### Problem to solve
Make an exact copy of all the records.

----------

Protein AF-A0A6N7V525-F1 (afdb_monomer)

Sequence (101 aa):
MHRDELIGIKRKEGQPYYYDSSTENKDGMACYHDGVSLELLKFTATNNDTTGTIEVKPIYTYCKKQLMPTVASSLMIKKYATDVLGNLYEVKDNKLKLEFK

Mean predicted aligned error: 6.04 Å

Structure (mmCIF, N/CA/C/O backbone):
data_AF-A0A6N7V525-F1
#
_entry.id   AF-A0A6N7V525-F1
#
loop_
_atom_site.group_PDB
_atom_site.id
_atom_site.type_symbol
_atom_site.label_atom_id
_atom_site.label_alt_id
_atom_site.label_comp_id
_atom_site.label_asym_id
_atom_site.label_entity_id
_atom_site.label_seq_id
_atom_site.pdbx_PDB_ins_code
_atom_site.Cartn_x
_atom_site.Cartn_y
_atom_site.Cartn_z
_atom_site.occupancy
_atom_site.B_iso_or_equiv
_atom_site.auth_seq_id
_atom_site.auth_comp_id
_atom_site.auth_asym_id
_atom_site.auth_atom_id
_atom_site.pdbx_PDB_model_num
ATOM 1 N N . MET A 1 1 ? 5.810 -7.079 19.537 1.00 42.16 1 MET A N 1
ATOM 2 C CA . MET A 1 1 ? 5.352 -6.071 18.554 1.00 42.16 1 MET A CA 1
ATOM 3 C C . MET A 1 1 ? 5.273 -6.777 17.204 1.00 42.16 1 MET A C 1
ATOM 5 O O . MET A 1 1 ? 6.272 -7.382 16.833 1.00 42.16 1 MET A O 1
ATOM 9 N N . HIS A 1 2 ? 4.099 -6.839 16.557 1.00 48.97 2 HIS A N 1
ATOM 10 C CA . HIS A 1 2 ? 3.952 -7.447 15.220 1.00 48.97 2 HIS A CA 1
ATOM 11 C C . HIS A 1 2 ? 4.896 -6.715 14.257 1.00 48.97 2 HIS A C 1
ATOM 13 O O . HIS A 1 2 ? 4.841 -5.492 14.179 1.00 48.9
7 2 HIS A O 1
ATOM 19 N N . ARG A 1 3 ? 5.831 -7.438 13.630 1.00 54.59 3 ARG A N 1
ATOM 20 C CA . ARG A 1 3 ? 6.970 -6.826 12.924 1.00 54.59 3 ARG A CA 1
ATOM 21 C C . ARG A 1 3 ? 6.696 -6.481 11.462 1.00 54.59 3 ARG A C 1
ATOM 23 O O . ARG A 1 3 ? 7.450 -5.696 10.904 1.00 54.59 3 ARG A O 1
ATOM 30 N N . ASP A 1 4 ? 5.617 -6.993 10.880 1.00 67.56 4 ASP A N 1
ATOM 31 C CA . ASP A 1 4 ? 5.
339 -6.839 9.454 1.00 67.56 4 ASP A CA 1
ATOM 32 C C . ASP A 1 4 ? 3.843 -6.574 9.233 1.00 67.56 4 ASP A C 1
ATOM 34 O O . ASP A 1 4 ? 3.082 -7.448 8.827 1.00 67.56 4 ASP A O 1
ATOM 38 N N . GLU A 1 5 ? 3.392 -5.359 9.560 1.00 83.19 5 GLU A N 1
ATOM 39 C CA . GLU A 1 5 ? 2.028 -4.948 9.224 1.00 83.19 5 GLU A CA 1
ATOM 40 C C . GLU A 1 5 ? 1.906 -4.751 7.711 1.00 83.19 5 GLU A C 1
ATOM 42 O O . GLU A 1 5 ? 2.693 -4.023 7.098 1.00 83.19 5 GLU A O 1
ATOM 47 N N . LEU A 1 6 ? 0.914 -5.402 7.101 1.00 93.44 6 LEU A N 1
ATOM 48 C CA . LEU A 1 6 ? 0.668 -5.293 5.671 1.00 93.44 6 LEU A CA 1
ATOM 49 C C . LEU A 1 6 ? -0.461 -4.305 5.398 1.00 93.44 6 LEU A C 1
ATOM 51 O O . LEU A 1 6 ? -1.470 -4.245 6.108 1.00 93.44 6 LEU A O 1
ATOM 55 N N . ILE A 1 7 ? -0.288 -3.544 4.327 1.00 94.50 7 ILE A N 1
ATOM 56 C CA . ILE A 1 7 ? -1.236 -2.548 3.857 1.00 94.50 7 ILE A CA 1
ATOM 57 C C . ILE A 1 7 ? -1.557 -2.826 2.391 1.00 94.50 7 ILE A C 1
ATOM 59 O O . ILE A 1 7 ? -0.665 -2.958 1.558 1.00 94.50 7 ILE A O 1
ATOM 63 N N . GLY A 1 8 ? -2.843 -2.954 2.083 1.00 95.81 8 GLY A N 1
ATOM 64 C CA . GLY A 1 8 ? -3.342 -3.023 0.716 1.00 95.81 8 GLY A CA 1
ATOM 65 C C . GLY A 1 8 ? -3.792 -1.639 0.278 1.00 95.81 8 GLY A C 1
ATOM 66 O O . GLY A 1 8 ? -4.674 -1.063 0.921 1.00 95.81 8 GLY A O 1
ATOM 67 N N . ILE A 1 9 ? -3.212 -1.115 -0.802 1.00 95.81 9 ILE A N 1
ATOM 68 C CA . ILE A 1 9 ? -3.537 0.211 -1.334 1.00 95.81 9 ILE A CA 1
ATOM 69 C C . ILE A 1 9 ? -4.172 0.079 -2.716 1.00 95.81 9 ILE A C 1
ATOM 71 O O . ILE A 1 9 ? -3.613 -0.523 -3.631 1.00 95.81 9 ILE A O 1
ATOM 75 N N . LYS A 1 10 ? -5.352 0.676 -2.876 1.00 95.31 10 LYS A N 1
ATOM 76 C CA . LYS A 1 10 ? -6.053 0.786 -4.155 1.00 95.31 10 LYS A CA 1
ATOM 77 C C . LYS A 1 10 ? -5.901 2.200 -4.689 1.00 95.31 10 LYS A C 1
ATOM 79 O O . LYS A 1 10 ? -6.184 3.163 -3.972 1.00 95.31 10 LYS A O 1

----------

### Reply to the exercise
Protein AF-A0A6N7V525-F1 (afdb_monomer)

Sequence (101 aa):
MHRDELIGIKRKEGQPYYYDSSTENKDGMACYHDGVSLELLKFTATNNDTTGTIEVKPIYTYCKKQLMPTVASSLMIKKYATDVLGNLYEVKDNKLKLEFK

Mean predicted aligned error: 6.04 Å

Structure (mmCIF, N/CA/C/O backbone):
data_AF-A0A6N7V525-F1
#
_entry.id   AF-A0A6N7V525-F1
#
loop_
_atom_site.group_PDB
_atom_site.id
_atom_site.type_symbol
_atom_site.label_atom_id
_atom_site.label_alt_id
_atom_site.label_comp_id
_atom_site.label_asym_id
_atom_site.label_entity_id
_atom_site.label_seq_id
_atom_site.pdbx_PDB_ins_code
_atom_site.Cartn_x
_atom_site.Cartn_y
_atom_site.Cartn_z
_atom_site.occupancy
_atom_site.B_iso_or_equiv
_atom_site.auth_seq_id
_atom_site.auth_comp_id
_atom_site.auth_asym_id
_atom_site.auth_atom_id
_atom_site.pdbx_PDB_model_num
ATOM 1 N N . MET A 1 1 ? 5.810 -7.079 19.537 1.00 42.16 1 MET A N 1
ATOM 2 C CA . MET A 1 1 ? 5.352 -6.071 18.554 1.00 42.16 1 MET A CA 1
ATOM 3 C C . MET A 1 1 ? 5.273 -6.777 17.204 1.00 42.16 1 MET A C 1
ATOM 5 O O . MET A 1 1 ? 6.272 -7.382 16.833 1.00 42.16 1 MET A O 1
ATOM 9 N N . HIS A 1 2 ? 4.099 -6.839 16.557 1.00 48.97 2 HIS A N 1
ATOM 10 C CA . HIS A 1 2 ? 3.952 -7.447 15.220 1.00 48.97 2 HIS A CA 1
ATOM 11 C C . HIS A 1 2 ? 4.896 -6.715 14.257 1.00 48.97 2 HIS A C 1
ATOM 13 O O . HIS A 1 2 ? 4.841 -5.492 14.179 1.00 48.9
7 2 HIS A O 1
ATOM 19 N N . ARG A 1 3 ? 5.831 -7.438 13.630 1.00 54.59 3 ARG A N 1
ATOM 20 C CA . ARG A 1 3 ? 6.970 -6.826 12.924 1.00 54.59 3 ARG A CA 1
ATOM 21 C C . ARG A 1 3 ? 6.696 -6.481 11.462 1.00 54.59 3 ARG A C 1
ATOM 23 O O . ARG A 1 3 ? 7.450 -5.696 10.904 1.00 54.59 3 ARG A O 1
ATOM 30 N N . ASP A 1 4 ? 5.617 -6.993 10.880 1.00 67.56 4 ASP A N 1
ATOM 31 C CA . ASP A 1 4 ? 5.
339 -6.839 9.454 1.00 67.56 4 ASP A CA 1
ATOM 32 C C . ASP A 1 4 ? 3.843 -6.574 9.233 1.00 67.56 4 ASP A C 1
ATOM 34 O O . ASP A 1 4 ? 3.082 -7.448 8.827 1.00 67.56 4 ASP A O 1
ATOM 38 N N . GLU A 1 5 ? 3.392 -5.359 9.560 1.00 83.19 5 GLU A N 1
ATOM 39 C CA . GLU A 1 5 ? 2.028 -4.948 9.224 1.00 83.19 5 GLU A CA 1
ATOM 40 C C . GLU A 1 5 ? 1.906 -4.751 7.711 1.00 83.19 5 GLU A C 1
ATOM 42 O O . GLU A 1 5 ? 2.693 -4.023 7.098 1.00 83.19 5 GLU A O 1
ATOM 47 N N . LEU A 1 6 ? 0.914 -5.402 7.101 1.00 93.44 6 LEU A N 1
ATOM 48 C CA . LEU A 1 6 ? 0.668 -5.293 5.671 1.00 93.44 6 LEU A CA 1
ATOM 49 C C . LEU A 1 6 ? -0.461 -4.305 5.398 1.00 93.44 6 LEU A C 1
ATOM 51 O O . LEU A 1 6 ? -1.470 -4.245 6.108 1.00 93.44 6 LEU A O 1
ATOM 55 N N . ILE A 1 7 ? -0.288 -3.544 4.327 1.00 94.50 7 ILE A N 1
ATOM 56 C CA . ILE A 1 7 ? -1.236 -2.548 3.857 1.00 94.50 7 ILE A CA 1
ATOM 57 C C . ILE A 1 7 ? -1.557 -2.826 2.391 1.00 94.50 7 ILE A C 1
ATOM 59 O O . ILE A 1 7 ? -0.665 -2.958 1.558 1.00 94.50 7 ILE A O 1
ATOM 63 N N . GLY A 1 8 ? -2.843 -2.954 2.083 1.00 95.81 8 GLY A N 1
ATOM 64 C CA . GLY A 1 8 ? -3.342 -3.023 0.716 1.00 95.81 8 GLY A CA 1
ATOM 65 C C . GLY A 1 8 ? -3.792 -1.639 0.278 1.00 95.81 8 GLY A C 1
ATOM 66 O O . GLY A 1 8 ? -4.674 -1.063 0.921 1.00 95.81 8 GLY A O 1
ATOM 67 N N . ILE A 1 9 ? -3.212 -1.115 -0.802 1.00 95.81 9 ILE A N 1
ATOM 68 C CA . ILE A 1 9 ? -3.537 0.211 -1.334 1.00 95.81 9 ILE A CA 1
ATOM 69 C C . ILE A 1 9 ? -4.172 0.079 -2.716 1.00 95.81 9 ILE A C 1
ATOM 71 O O . ILE A 1 9 ? -3.613 -0.523 -3.631 1.00 95.81 9 ILE A O 1
ATOM 75 N N . LYS A 1 10 ? -5.352 0.676 -2.876 1.00 95.31 10 LYS A N 1
ATOM 76 C CA . LYS A 1 10 ? -6.053 0.786 -4.155 1.00 95.31 10 LYS A CA 1
ATOM 77 C C . LYS A 1 10 ? -5.901 2.200 -4.689 1.00 95.31 10 LYS A C 1
ATOM 79 O O . LYS A 1 10 ? -6.184 3.163 -3.972 1.00 95.31 10 LYS A O 1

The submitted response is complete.